Conflict. Cover-up. Conspiracy?
The Suffolk County DA refused to recuse himself from the
hearing despite extreme conflicts of interest. Five years before the
Tankleff murders, he had represented the business partner’s son for
selling cocaine out of the bagel store. During the SIC hearings, he
represented the detective who would go on to take Marty’s “confession.”
And his longtime partner had represented the business partner himself.
Among the new evidence revealed at the hearing was eyewitness testimony
that the business partner had been well acquainted with the lead
detective since before the Tankleff murders. This contradicted the trial
testimony of the detective, who had been off-duty on the morning of the
Tankleff murders but arrived 19 minutes after the early morning call,
and who ignored the business partner as a suspect.
Out of Suffolk County
Throughout the hearing, the DA used every tactic at his
disposal, including witness intimidation, to discredit the new evidence
and protect the conviction. The Suffolk County judge presiding over the
hearing ruled in favor of the DA on every motion, and on St. Patrick’s
Day of 2006 denied Marty’s motion for a new trial.

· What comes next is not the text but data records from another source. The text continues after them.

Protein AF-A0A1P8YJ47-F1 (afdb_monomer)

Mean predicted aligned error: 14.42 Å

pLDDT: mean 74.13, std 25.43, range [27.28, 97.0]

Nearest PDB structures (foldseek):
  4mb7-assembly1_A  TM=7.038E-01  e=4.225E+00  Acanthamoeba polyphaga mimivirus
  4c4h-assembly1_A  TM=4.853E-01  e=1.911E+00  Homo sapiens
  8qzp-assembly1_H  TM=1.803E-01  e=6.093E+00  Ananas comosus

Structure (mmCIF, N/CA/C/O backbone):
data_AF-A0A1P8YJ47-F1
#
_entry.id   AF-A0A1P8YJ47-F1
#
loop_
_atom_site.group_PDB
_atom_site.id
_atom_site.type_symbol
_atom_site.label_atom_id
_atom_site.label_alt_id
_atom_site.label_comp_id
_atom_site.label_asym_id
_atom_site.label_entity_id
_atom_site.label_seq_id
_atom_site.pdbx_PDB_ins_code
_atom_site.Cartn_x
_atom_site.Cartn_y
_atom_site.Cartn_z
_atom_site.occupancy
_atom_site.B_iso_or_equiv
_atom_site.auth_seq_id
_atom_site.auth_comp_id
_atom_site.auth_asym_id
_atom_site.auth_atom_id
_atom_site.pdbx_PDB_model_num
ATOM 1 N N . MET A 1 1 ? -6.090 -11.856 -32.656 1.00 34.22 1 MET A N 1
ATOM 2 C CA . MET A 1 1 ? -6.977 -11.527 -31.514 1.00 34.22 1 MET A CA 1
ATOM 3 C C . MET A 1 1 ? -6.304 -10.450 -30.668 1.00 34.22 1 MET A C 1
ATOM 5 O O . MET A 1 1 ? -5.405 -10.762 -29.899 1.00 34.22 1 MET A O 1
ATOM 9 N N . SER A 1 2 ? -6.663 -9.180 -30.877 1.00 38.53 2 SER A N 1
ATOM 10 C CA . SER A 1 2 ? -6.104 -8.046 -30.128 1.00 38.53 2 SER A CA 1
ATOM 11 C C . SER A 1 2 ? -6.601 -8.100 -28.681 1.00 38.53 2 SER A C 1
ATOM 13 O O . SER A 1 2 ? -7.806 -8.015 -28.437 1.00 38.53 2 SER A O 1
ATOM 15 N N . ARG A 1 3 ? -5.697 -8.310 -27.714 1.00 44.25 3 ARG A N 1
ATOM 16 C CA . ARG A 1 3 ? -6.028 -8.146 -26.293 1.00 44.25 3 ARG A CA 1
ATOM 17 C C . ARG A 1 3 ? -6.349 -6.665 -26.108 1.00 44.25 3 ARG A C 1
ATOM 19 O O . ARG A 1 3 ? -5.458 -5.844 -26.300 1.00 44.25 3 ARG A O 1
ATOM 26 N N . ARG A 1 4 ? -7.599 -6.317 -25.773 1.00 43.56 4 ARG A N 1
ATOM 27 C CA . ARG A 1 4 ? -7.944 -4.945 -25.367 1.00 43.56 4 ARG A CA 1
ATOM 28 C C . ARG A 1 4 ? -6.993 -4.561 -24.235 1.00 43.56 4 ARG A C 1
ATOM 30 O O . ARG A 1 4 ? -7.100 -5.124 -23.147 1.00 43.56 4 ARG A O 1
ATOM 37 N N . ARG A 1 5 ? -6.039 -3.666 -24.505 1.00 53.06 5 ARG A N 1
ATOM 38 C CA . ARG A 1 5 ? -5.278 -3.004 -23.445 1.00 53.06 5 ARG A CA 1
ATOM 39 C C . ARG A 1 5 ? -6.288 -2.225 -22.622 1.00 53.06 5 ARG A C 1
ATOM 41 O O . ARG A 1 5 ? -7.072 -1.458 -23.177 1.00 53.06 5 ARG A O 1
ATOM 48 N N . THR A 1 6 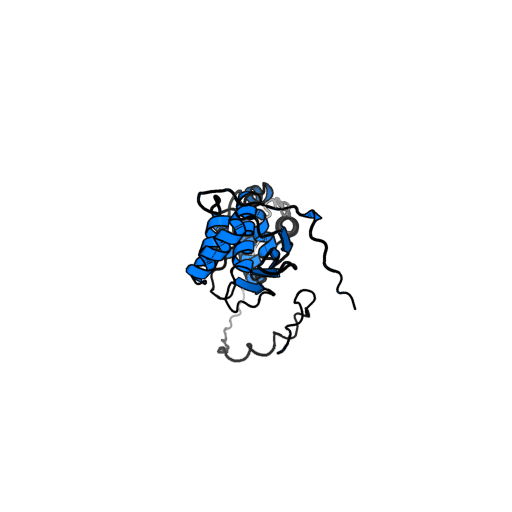? -6.306 -2.480 -21.323 1.00 53.31 6 THR A N 1
ATOM 49 C CA . THR A 1 6 ? -7.004 -1.611 -20.385 1.00 53.31 6 THR A CA 1
ATOM 50 C C . THR A 1 6 ? -6.371 -0.231 -20.516 1.00 53.31 6 THR A C 1
ATOM 52 O O . THR A 1 6 ? -5.155 -0.113 -20.413 1.00 53.31 6 THR A O 1
ATOM 55 N N . ASP A 1 7 ? -7.172 0.784 -20.819 1.00 49.97 7 ASP A N 1
ATOM 56 C CA . ASP A 1 7 ? -6.691 2.158 -20.898 1.00 49.97 7 ASP A CA 1
ATOM 57 C C . ASP A 1 7 ? -6.494 2.694 -19.474 1.00 49.97 7 ASP A C 1
ATOM 59 O O . ASP A 1 7 ? -7.437 2.776 -18.682 1.00 49.97 7 ASP A O 1
ATOM 63 N N . PHE A 1 8 ? -5.245 2.992 -19.128 1.00 52.62 8 PHE A N 1
ATOM 64 C CA . PHE A 1 8 ? -4.864 3.521 -17.823 1.00 52.62 8 PHE A CA 1
ATOM 65 C C . PHE A 1 8 ? -4.524 5.021 -17.865 1.00 52.62 8 PHE A C 1
ATOM 67 O O . PHE A 1 8 ? -4.130 5.583 -16.840 1.00 52.62 8 PHE A O 1
ATOM 74 N N . SER A 1 9 ? -4.696 5.685 -19.016 1.00 51.19 9 SER A N 1
ATOM 75 C CA . SER A 1 9 ? -4.383 7.110 -19.203 1.00 51.19 9 SER A CA 1
ATOM 76 C C . SER A 1 9 ? -5.190 8.032 -18.281 1.00 51.19 9 SER A C 1
ATOM 78 O O . SER A 1 9 ? -4.700 9.083 -17.868 1.00 51.19 9 SER A O 1
ATOM 80 N N . GLN A 1 10 ? -6.383 7.595 -17.865 1.00 46.16 10 GLN A N 1
ATOM 81 C CA . GLN A 1 10 ? -7.277 8.343 -16.978 1.00 46.16 10 GLN A CA 1
ATOM 82 C C . GLN A 1 10 ? -6.728 8.589 -15.557 1.00 46.16 10 GLN A C 1
ATOM 84 O O . GLN A 1 10 ? -7.309 9.379 -14.821 1.00 46.16 10 GLN A O 1
ATOM 89 N N . PHE A 1 11 ? -5.639 7.924 -15.146 1.00 50.56 11 PHE A N 1
ATOM 90 C CA . PHE A 1 11 ? -5.108 8.020 -13.775 1.00 50.56 11 PHE A CA 1
ATOM 91 C C . PHE A 1 11 ? -3.899 8.962 -13.619 1.00 50.56 11 PHE A C 1
ATOM 93 O O . PHE A 1 11 ? -3.463 9.208 -12.493 1.00 50.56 11 PHE A O 1
ATOM 100 N N . GLY A 1 12 ? -3.406 9.539 -14.724 1.00 44.47 12 GLY A N 1
ATOM 101 C CA . GLY A 1 12 ? -2.341 10.547 -14.737 1.00 44.47 12 GLY A CA 1
ATOM 102 C C . GLY A 1 12 ? -0.954 10.039 -14.308 1.00 44.47 12 GLY A C 1
ATOM 103 O O . GLY A 1 12 ? -0.806 9.101 -13.527 1.00 44.47 12 GLY A O 1
ATOM 104 N N . THR A 1 13 ? 0.101 10.691 -14.800 1.00 52.09 13 THR A N 1
ATOM 105 C CA . THR A 1 13 ? 1.485 10.419 -14.379 1.00 52.09 13 THR A CA 1
ATOM 106 C C . THR A 1 13 ? 1.728 10.930 -12.961 1.00 52.09 13 THR A C 1
ATOM 108 O O . THR A 1 13 ? 1.869 12.135 -12.745 1.00 52.09 13 THR A O 1
ATOM 111 N N . GLN A 1 14 ? 1.819 10.019 -11.994 1.00 57.09 14 GLN A N 1
ATOM 112 C CA . GLN A 1 14 ? 2.161 10.346 -10.609 1.00 57.09 14 GLN A CA 1
ATOM 113 C C . GLN A 1 14 ? 3.687 10.355 -10.452 1.00 57.09 14 GLN A C 1
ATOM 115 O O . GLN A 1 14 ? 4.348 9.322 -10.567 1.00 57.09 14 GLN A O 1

III: THE TRUTH SETS MARTY FREE - FOR NOW
The Appeal
Marty appealed his case to the Appellate Division of the Supreme Court
of the State of New York in Brooklyn. In a sign of the extraordinary
support the case has received, several high profile organizations and
individuals submitted amicus briefs, including 31 former prosecutors,
Barry Scheck and the Innocence Project, The National Association of
Criminal Defense Lawyers, and more.
Millions around the world have seen Marty’s
story on “48 Hours” and other shows. Thousands of outraged citizens from
Suffolk County, New York State, across the United States and as far away
as Australia have visited MartyTankleff.org to voice their support and
sign a petition calling on the governor and attorney general to appoint
a special prosecutor.
Indeed, every impartial observer who has
reviewed Marty’s case—including retired judges, law professors,
investigative journalists and court officers—agree that Marty deserves a
new trial.
Marty's conviction is Vacated
On December 21, 2007, the Appellate Court, Second Department, vacated
Marty's conviction and ordered his case back to Suffolk County for a
retrial "to be conducted with all convenient speed."

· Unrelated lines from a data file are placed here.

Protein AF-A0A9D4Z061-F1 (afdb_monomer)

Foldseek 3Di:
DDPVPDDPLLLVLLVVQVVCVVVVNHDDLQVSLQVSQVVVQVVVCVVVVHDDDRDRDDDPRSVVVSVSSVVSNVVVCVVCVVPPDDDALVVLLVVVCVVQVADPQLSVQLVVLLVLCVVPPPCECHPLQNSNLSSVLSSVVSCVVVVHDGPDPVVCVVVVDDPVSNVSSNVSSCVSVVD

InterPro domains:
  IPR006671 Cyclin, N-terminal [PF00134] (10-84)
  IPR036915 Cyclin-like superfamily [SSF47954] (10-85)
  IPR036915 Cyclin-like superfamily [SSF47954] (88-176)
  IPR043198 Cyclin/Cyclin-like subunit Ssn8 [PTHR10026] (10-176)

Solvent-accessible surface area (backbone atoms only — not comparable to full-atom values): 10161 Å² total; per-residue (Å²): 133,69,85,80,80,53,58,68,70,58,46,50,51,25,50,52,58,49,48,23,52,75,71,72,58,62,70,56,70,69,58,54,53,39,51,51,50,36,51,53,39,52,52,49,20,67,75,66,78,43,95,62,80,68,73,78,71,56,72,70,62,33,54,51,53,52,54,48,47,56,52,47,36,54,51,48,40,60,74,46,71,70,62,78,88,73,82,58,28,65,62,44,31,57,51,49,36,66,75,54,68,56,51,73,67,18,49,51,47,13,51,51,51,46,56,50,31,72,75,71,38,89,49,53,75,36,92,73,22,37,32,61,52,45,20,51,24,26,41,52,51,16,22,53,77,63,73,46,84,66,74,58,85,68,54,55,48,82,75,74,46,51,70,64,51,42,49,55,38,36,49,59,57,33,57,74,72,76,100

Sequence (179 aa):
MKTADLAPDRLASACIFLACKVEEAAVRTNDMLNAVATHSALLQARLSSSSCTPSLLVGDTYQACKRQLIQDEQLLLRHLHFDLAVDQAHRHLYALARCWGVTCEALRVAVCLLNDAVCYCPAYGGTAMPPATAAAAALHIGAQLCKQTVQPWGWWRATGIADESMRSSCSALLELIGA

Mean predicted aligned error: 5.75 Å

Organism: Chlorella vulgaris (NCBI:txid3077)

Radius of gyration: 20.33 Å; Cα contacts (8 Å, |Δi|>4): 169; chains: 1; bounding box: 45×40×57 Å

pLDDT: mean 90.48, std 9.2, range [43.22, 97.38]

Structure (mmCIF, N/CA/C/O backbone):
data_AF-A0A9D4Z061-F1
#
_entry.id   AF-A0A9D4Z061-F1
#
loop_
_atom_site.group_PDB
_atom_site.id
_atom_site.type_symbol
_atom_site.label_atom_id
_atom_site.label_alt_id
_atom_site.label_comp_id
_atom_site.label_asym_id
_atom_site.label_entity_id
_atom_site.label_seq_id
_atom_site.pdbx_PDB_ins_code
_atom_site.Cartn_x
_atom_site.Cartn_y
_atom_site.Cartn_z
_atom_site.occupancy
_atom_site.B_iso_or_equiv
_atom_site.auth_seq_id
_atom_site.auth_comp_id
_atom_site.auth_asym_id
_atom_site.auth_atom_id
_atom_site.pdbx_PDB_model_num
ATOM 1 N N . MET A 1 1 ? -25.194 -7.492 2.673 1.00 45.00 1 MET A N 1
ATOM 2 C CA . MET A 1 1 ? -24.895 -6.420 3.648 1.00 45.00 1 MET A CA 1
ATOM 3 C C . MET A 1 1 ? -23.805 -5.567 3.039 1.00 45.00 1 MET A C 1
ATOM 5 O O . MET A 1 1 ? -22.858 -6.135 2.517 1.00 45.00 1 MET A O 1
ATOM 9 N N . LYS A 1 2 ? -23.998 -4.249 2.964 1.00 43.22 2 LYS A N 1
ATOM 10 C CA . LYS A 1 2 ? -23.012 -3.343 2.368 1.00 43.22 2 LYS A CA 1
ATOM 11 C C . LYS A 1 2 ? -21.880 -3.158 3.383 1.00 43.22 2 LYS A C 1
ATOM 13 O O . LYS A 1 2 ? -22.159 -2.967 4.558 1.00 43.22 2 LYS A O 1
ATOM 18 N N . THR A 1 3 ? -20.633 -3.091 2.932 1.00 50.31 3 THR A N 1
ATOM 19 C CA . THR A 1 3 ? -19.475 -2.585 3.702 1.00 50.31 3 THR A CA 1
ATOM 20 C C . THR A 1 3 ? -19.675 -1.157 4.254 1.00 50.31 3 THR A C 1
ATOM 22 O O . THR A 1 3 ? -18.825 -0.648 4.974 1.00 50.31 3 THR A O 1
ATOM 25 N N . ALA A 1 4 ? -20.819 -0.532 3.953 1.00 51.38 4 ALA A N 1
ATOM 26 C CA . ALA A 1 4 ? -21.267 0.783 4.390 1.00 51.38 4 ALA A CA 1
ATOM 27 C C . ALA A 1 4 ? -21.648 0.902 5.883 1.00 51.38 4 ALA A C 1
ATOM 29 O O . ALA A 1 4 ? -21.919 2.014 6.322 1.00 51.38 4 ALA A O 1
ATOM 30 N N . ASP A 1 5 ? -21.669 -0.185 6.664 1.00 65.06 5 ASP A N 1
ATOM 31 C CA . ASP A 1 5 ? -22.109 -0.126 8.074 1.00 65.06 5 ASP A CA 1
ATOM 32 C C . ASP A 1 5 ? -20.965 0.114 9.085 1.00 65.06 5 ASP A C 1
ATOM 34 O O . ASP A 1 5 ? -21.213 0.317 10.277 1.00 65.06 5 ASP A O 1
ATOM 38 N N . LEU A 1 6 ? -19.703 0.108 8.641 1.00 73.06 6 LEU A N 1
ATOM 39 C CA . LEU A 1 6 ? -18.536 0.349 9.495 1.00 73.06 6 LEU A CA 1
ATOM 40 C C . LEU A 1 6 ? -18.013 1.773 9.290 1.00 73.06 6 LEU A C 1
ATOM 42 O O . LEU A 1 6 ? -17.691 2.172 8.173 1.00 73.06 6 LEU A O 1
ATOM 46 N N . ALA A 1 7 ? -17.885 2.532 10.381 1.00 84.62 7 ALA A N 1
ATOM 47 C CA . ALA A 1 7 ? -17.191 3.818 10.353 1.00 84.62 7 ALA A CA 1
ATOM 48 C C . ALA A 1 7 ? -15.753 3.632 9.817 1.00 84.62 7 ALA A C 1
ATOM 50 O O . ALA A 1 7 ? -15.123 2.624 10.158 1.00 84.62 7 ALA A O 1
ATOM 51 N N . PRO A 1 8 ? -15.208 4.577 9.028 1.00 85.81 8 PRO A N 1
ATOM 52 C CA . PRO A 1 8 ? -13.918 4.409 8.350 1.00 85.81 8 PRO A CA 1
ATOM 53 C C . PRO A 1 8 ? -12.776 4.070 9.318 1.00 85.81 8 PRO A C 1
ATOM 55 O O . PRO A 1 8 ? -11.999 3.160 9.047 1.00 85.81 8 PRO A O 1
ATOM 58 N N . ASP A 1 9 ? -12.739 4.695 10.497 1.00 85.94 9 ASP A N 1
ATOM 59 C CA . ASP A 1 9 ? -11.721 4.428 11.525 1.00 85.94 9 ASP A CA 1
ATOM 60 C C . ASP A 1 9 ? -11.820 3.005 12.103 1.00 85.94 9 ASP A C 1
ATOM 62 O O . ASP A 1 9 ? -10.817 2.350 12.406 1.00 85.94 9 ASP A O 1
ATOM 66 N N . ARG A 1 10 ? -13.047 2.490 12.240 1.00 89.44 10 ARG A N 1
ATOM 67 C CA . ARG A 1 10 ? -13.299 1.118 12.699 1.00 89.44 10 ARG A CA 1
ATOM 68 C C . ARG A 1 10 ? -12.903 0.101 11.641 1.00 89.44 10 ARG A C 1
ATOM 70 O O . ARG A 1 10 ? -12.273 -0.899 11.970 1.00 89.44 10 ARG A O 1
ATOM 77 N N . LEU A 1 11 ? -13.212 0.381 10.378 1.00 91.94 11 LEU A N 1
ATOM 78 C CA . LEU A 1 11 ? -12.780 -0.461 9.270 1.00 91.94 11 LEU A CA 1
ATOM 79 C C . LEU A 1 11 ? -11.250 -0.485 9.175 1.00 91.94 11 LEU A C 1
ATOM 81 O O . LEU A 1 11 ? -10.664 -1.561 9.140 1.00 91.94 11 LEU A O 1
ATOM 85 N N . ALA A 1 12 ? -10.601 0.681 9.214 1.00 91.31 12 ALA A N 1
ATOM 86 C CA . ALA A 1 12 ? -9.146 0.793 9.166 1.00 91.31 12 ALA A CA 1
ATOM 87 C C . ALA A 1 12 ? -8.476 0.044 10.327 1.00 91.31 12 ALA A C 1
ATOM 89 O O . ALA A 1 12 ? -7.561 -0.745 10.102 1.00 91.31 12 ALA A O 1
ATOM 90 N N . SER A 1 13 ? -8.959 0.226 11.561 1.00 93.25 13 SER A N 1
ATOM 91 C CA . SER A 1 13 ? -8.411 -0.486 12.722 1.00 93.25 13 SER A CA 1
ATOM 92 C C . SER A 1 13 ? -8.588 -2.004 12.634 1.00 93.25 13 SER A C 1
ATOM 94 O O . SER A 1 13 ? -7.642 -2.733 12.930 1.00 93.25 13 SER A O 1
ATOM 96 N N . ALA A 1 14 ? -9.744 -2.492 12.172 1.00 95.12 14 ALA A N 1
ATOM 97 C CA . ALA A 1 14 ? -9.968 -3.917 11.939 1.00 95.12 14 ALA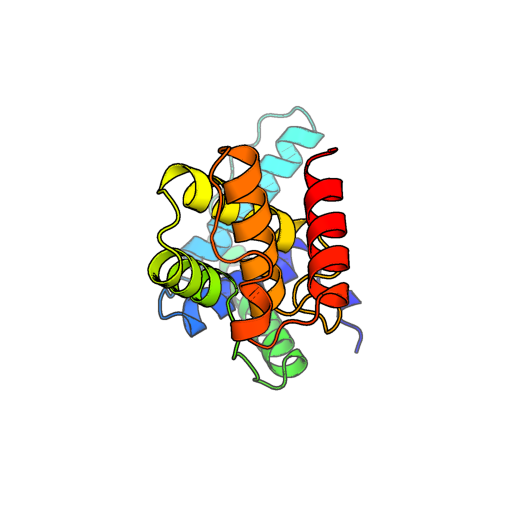 A CA 1
ATOM 98 C C . ALA A 1 14 ? -9.054 -4.471 10.831 1.00 95.12 14 ALA A C 1
ATOM 100 O O . ALA A 1 14 ? -8.458 -5.531 11.018 1.00 95.12 14 ALA A O 1
ATOM 101 N N . CYS A 1 15 ? -8.884 -3.741 9.721 1.00 94.81 15 CYS A N 1
ATOM 102 C CA . CYS A 1 15 ? -7.976 -4.110 8.633 1.00 94.81 15 CYS A CA 1
ATOM 103 C C . CYS A 1 15 ? -6.521 -4.195 9.103 1.00 94.81 15 CYS A C 1
ATOM 105 O O . CYS A 1 15 ? -5.868 -5.201 8.849 1.00 94.81 15 CYS A O 1
ATOM 107 N N . ILE A 1 16 ? -6.017 -3.185 9.824 1.00 94.88 16 ILE A N 1
ATOM 108 C CA . ILE A 1 16 ? -4.639 -3.189 10.340 1.00 94.88 16 ILE A CA 1
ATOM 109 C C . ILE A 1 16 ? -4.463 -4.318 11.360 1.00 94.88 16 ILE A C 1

"It is abhorrent to our sense of justice and
fair play to countenance the possibility that someone innocent of a
crime may be incarcerated or otherwise punished for a crime which he or
she did not commit," the ruling stated.
Tankleff Awaits Retrial in County
Under State Investigation for Its Conduct in Convicting Him in the First
Place
On December 28, 2007, The New York Times broke the news that the New
York State Investigation Commission (SIC) has begun an official
investigation into Suffolk County law enforcement's handling of the
Tankleff case. The Times reports the investigation began quietly over a
year ago, but was kept quiet until now so as not to interfere with
Marty's legal appeal. “The S.I.C. is viewing this as a serious and
significant investigation. The commission is looking at how Suffolk
County handled this case,” said the Times's source.